Task prompt: In the data below, find the line containing "ATOM 44 C C", then set down that line and every later line up to and including the line containing "ATOM 53 N N", exactly.
** Opening Data to process block **
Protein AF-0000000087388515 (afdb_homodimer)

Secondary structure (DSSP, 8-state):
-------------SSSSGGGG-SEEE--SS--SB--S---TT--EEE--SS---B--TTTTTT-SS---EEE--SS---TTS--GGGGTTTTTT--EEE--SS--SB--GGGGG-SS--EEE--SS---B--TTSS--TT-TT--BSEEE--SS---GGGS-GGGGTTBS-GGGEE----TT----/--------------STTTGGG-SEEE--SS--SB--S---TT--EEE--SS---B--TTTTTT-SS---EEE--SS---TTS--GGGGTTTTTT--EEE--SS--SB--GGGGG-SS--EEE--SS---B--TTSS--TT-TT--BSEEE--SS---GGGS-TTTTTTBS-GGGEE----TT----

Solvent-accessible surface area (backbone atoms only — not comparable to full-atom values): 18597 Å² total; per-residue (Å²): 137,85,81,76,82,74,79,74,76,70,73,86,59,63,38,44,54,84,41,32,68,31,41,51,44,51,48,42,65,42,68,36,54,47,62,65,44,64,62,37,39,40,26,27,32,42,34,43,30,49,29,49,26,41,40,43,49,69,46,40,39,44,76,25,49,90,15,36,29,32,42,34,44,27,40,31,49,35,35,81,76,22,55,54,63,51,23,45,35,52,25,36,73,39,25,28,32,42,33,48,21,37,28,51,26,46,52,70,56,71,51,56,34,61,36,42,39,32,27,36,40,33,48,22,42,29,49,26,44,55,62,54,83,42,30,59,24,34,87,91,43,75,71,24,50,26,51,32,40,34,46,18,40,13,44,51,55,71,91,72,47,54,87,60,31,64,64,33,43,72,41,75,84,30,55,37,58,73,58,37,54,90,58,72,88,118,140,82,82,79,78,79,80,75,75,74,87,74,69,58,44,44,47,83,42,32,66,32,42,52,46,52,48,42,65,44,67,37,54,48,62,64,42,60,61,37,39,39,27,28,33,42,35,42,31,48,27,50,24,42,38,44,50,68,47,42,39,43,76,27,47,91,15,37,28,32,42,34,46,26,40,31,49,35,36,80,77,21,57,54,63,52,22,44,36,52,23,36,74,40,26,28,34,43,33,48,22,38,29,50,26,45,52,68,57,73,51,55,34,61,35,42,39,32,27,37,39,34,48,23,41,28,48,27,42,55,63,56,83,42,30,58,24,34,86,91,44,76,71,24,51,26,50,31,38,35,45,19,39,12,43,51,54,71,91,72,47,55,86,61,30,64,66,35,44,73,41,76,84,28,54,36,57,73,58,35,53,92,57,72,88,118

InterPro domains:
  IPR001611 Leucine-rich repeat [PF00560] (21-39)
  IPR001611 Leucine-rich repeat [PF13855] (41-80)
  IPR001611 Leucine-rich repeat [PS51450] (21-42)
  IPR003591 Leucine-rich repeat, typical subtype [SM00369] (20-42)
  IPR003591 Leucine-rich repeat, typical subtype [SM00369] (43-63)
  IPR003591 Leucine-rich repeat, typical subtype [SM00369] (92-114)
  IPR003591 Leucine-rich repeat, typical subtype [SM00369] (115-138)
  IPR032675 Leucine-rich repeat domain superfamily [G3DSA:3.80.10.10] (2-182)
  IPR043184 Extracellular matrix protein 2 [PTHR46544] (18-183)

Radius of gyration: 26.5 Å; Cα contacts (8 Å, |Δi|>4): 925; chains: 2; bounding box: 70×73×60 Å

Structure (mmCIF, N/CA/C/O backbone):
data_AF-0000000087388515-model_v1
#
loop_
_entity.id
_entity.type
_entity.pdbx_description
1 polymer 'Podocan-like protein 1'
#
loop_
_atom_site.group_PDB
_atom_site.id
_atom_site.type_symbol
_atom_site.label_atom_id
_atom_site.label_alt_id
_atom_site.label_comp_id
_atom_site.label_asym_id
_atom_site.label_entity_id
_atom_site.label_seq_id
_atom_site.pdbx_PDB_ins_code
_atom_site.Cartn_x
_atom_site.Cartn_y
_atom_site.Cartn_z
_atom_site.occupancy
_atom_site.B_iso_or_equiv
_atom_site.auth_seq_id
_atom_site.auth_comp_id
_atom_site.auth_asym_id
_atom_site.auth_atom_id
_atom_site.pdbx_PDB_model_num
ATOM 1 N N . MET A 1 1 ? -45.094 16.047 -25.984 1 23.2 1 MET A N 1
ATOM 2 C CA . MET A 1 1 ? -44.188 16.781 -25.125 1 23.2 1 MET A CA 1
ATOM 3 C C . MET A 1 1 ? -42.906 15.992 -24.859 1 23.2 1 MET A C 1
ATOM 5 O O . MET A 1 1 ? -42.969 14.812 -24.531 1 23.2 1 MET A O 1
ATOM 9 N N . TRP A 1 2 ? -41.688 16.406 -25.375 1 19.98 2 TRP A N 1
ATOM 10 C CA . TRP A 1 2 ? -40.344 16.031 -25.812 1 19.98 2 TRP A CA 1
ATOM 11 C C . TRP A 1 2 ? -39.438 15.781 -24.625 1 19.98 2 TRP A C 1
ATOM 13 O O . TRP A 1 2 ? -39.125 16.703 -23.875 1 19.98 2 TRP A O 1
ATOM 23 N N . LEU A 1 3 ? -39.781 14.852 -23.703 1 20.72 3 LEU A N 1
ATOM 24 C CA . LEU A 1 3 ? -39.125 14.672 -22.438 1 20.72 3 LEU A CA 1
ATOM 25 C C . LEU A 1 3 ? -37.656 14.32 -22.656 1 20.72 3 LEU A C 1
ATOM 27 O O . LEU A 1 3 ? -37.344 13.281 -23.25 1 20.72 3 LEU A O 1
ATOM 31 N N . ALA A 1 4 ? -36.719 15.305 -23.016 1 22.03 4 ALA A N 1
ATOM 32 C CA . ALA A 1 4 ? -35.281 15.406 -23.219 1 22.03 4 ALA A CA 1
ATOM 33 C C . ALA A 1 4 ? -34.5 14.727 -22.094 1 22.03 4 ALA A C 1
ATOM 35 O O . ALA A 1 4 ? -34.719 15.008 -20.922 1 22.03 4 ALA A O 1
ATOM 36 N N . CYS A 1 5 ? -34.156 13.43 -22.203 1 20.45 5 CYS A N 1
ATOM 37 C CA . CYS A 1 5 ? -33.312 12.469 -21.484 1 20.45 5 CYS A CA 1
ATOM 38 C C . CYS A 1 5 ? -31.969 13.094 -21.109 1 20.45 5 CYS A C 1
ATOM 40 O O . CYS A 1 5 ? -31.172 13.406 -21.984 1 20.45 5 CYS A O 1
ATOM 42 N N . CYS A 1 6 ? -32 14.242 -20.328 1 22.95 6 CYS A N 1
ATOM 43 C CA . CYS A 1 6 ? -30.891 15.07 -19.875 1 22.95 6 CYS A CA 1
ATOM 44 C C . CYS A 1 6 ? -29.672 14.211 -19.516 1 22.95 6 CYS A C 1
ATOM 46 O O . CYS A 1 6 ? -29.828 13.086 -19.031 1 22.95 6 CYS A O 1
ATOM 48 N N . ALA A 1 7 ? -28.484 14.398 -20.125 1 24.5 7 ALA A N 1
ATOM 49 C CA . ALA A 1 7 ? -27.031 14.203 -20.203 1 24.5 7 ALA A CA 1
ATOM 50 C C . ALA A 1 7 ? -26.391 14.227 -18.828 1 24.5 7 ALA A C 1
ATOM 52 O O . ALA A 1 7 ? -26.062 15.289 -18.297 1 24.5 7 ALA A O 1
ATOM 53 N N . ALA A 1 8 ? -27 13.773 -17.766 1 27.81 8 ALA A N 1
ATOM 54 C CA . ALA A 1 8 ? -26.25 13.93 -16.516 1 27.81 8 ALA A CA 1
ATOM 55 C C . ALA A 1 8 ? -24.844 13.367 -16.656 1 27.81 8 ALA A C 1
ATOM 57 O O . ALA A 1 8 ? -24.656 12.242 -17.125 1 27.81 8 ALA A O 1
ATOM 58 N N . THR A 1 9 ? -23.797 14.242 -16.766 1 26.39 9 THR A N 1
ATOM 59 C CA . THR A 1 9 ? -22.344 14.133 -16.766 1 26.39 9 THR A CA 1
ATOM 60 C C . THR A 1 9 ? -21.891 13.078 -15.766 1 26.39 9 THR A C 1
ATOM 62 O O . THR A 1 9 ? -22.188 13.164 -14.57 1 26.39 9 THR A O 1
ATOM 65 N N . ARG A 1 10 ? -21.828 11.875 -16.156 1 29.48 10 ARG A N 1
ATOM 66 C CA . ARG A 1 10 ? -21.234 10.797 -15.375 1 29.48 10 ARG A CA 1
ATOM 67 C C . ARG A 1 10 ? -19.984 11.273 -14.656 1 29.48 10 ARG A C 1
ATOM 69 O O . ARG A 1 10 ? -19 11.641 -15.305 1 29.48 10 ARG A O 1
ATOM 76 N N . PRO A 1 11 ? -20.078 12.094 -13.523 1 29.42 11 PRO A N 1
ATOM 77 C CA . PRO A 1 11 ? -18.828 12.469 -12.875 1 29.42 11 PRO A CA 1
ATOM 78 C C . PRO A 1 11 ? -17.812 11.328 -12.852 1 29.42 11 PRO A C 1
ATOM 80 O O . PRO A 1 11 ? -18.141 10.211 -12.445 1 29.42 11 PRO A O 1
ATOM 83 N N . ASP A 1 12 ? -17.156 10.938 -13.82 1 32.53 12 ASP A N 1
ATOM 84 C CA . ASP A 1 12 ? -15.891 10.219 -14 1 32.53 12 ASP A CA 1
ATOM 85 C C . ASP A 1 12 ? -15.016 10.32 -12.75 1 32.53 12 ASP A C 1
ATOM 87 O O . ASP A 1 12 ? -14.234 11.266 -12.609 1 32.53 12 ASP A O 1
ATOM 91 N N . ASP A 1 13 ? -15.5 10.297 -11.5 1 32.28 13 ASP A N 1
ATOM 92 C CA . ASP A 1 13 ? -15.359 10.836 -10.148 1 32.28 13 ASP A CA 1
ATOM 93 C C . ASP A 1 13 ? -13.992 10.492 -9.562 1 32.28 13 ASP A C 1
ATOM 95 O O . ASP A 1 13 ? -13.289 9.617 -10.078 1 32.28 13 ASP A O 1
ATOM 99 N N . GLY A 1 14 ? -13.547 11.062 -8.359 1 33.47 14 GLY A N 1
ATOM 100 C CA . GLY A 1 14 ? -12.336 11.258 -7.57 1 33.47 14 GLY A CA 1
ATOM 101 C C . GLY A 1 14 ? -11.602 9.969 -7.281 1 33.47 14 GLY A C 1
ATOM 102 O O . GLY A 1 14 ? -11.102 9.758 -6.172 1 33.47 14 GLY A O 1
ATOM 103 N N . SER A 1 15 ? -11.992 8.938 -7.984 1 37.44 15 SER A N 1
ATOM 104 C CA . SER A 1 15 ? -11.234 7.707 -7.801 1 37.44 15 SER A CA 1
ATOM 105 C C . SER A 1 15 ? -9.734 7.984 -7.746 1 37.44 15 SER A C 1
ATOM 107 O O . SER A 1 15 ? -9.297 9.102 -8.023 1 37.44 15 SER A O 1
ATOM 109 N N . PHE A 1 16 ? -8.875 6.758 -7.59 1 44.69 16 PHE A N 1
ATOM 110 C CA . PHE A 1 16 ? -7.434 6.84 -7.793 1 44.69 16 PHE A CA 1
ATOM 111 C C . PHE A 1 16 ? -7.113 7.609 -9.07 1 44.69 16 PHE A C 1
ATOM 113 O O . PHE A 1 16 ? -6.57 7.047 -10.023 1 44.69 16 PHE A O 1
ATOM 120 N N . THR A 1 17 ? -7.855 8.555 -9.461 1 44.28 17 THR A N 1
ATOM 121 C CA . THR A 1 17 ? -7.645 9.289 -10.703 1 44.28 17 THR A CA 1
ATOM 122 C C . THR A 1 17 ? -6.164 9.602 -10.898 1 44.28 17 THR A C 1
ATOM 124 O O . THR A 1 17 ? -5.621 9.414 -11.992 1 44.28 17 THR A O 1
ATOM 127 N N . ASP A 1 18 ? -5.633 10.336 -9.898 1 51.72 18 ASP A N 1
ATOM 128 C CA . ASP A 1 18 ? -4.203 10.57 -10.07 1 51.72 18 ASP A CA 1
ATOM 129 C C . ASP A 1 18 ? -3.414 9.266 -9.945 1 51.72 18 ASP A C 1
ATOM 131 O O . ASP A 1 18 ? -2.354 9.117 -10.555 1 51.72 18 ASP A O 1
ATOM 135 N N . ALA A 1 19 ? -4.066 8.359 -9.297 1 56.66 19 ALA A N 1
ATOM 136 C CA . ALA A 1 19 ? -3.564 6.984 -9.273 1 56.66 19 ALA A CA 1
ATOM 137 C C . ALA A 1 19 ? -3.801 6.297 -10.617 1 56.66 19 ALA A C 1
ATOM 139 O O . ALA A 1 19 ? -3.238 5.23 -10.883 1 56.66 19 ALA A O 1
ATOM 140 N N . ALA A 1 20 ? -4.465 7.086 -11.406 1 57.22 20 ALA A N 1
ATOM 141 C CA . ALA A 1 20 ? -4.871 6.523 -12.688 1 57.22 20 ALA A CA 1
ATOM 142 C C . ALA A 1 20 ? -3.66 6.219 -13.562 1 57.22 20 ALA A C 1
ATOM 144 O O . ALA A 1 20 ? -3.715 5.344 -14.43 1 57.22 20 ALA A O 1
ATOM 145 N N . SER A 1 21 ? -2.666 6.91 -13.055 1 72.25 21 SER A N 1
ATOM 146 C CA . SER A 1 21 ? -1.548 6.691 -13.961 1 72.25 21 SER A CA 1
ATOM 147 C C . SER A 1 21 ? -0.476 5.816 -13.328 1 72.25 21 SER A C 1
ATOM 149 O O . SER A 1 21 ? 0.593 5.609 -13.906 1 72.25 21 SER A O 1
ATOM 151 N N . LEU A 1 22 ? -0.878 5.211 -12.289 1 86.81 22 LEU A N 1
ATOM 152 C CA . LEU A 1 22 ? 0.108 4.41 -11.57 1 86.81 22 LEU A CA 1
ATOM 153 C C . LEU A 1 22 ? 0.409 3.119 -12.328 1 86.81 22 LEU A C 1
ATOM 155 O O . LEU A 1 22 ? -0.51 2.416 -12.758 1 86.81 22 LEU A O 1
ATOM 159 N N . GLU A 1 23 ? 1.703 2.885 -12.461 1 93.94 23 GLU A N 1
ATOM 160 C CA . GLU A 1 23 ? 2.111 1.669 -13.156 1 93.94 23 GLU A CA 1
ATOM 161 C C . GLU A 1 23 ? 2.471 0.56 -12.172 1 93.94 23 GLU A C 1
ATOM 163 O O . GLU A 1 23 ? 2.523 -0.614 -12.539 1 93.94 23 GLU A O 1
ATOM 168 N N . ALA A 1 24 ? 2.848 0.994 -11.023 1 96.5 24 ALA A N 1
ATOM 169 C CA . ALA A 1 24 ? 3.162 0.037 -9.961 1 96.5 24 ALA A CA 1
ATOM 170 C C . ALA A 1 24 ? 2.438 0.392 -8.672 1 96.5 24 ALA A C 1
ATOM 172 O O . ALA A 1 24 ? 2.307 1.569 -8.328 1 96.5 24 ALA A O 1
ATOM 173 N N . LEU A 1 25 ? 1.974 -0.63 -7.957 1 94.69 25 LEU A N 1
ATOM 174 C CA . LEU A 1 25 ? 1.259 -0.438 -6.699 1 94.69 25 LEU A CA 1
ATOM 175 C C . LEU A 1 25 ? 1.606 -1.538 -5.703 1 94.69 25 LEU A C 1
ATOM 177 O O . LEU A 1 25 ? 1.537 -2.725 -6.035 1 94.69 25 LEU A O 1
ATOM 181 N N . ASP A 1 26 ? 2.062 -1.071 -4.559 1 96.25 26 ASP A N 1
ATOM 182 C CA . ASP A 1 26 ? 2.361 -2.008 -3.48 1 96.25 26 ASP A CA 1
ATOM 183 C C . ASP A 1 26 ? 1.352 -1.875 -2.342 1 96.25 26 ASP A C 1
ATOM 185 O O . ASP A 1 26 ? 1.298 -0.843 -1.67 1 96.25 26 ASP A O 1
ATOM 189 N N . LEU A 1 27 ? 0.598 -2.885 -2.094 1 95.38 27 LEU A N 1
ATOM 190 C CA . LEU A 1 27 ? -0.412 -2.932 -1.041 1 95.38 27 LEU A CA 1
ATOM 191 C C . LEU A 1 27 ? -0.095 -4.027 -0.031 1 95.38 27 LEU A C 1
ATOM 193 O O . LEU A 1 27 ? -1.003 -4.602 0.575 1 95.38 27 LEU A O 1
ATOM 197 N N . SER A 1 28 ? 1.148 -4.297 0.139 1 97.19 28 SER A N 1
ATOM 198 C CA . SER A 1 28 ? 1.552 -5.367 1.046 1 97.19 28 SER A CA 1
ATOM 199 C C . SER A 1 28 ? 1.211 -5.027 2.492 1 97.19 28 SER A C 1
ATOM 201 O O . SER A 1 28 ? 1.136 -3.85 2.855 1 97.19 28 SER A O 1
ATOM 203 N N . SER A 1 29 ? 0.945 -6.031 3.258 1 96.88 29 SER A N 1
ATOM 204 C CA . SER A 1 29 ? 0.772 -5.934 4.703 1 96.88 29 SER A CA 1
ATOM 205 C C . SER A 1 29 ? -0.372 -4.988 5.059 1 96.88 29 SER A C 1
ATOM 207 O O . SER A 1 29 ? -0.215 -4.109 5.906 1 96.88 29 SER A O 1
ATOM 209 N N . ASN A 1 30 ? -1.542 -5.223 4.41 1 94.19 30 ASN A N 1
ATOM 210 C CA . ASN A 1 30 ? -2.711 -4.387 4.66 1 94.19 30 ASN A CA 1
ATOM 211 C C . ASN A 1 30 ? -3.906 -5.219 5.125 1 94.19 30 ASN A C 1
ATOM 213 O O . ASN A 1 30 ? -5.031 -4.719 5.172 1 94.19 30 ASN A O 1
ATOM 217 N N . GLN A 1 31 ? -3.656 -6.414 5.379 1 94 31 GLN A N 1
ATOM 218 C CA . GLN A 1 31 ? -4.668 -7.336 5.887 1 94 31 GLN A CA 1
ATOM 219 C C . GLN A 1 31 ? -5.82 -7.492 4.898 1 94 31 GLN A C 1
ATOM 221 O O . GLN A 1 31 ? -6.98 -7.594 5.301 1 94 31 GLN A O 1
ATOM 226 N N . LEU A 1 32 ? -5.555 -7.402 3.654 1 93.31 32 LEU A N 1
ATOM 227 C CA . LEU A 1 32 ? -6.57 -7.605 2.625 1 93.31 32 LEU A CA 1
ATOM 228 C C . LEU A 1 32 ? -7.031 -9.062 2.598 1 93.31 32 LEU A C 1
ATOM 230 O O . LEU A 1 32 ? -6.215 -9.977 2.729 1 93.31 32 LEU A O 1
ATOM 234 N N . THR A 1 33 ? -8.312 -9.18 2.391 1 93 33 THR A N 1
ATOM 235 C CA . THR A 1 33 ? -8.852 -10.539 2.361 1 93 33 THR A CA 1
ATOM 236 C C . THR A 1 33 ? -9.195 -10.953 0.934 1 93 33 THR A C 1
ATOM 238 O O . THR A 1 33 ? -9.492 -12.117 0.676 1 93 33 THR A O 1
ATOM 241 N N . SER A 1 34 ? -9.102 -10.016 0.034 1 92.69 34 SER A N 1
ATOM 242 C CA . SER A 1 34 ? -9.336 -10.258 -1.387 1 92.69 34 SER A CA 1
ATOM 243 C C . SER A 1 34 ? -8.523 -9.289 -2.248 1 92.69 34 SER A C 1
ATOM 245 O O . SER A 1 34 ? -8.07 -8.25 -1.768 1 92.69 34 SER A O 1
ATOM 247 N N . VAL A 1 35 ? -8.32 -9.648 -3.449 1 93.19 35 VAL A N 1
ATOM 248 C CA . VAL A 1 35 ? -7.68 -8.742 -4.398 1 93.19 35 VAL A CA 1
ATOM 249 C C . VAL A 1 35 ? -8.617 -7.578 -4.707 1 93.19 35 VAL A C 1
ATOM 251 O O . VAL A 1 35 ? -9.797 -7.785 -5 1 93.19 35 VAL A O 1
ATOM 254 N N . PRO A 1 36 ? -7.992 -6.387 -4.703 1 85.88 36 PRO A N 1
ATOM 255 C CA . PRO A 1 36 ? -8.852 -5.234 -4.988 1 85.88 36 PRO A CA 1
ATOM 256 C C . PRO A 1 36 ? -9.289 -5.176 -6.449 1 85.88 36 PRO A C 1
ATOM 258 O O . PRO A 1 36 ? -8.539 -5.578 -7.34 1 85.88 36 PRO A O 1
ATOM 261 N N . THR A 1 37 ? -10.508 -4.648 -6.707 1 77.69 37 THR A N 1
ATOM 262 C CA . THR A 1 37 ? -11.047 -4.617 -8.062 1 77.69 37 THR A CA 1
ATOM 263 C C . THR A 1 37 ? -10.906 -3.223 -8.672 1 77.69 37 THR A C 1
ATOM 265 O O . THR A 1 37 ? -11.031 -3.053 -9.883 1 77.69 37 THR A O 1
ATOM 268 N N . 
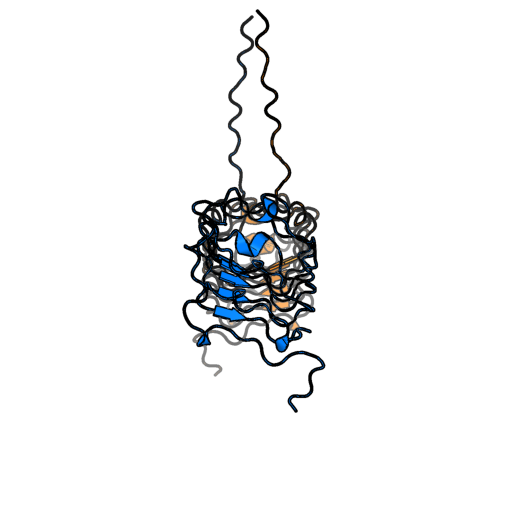ASN A 1 38 ? -10.602 -2.186 -7.93 1 78.69 38 ASN A N 1
ATOM 269 C CA . ASN A 1 38 ? -10.492 -0.817 -8.43 1 78.69 38 ASN A CA 1
ATOM 270 C C . ASN A 1 38 ? -9.031 -0.394 -8.586 1 78.69 38 ASN A C 1
ATOM 272 O O . ASN A 1 38 ? -8.633 0.661 -8.094 1 78.69 38 ASN A O 1
ATOM 276 N N . LEU A 1 39 ? -8.43 -1.172 -9.391 1 88.25 39 LEU A N 1
ATOM 277 C CA . LEU A 1 39 ? -7.012 -0.919 -9.625 1 88.25 39 LEU A CA 1
ATOM 278 C C . LEU A 1 39 ? -6.812 0.116 -10.727 1 88.25 39 LEU A C 1
ATOM 280 O O . LEU A 1 39 ? -7.641 0.223 -11.633 1 88.25 39 LEU A O 1
ATOM 284 N N . PRO A 1 40 ? -5.773 0.885 -10.648 1 87.19 40 PRO A N 1
ATOM 285 C CA . PRO A 1 40 ? -5.496 1.845 -11.719 1 87.19 40 PRO A CA 1
ATOM 286 C C . PRO A 1 40 ? -5.383 1.182 -13.086 1 87.19 40 PRO A C 1
ATOM 288 O O . PRO A 1 40 ? -4.742 0.136 -13.219 1 87.19 40 PRO A O 1
ATOM 291 N N . ARG A 1 41 ? -5.957 1.804 -14.062 1 90.56 41 ARG A N 1
ATOM 292 C CA . ARG A 1 41 ? -6.102 1.211 -15.391 1 90.56 41 ARG A CA 1
ATOM 293 C C . ARG A 1 41 ? -4.742 0.898 -16 1 90.56 41 ARG A C 1
ATOM 295 O O . ARG A 1 41 ? -4.598 -0.085 -16.734 1 90.56 41 ARG A O 1
ATOM 302 N N . ARG A 1 42 ? -3.727 1.662 -15.695 1 93.81 42 ARG A N 1
ATOM 303 C CA . ARG A 1 42 ? -2.438 1.512 -16.359 1 93.81 42 ARG A CA 1
ATOM 304 C C . ARG A 1 42 ? -1.484 0.661 -15.531 1 93.81 42 ARG A C 1
ATOM 306 O O . ARG A 1 42 ? -0.294 0.569 -15.836 1 93.81 42 ARG A O 1
ATOM 313 N N . LEU A 1 43 ? -1.964 0.042 -14.523 1 94.19 43 LEU A N 1
ATOM 314 C CA . LEU A 1 43 ? -1.149 -0.729 -13.594 1 94.19 43 LEU A CA 1
ATOM 315 C C . LEU A 1 43 ? -0.46 -1.889 -14.297 1 94.19 43 LEU A C 1
ATOM 317 O O . LEU A 1 43 ? -1.099 -2.633 -15.047 1 94.19 43 LEU A O 1
ATOM 321 N N . ARG A 1 44 ? 0.837 -2.021 -14.008 1 97.62 44 ARG A N 1
ATOM 322 C CA . ARG A 1 44 ? 1.626 -3.084 -14.617 1 97.62 44 ARG A CA 1
ATOM 323 C C . ARG A 1 44 ? 2.158 -4.051 -13.562 1 97.62 44 ARG A C 1
ATOM 325 O O . ARG A 1 44 ? 2.381 -5.227 -13.844 1 97.62 44 ARG A O 1
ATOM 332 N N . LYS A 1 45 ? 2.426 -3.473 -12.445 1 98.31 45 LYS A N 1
** Closing Data to process block **
Written reply:
ATOM 44 C C . CYS A 1 6 ? -29.672 14.211 -19.516 1 22.95 6 CYS A C 1
ATOM 46 O O . CYS A 1 6 ? -29.828 13.086 -19.031 1 22.95 6 CYS A O 1
ATOM 48 N N . ALA A 1 7 ? -28.484 14.398 -20.125 1 24.5 7 ALA A N 1
ATOM 49 C CA . ALA A 1 7 ? -27.031 14.203 -20.203 1 24.5 7 ALA A CA 1
ATOM 50 C C . ALA A 1 7 ? -26.391 14.227 -18.828 1 24.5 7 ALA A C 1
ATOM 52 O O . ALA A 1 7 ? -26.062 15.289 -18.297 1 24.5 7 ALA A O 1
ATOM 53 N N . ALA A 1 8 ? -27 13.773 -17.766 1 27.81 8 ALA A N 1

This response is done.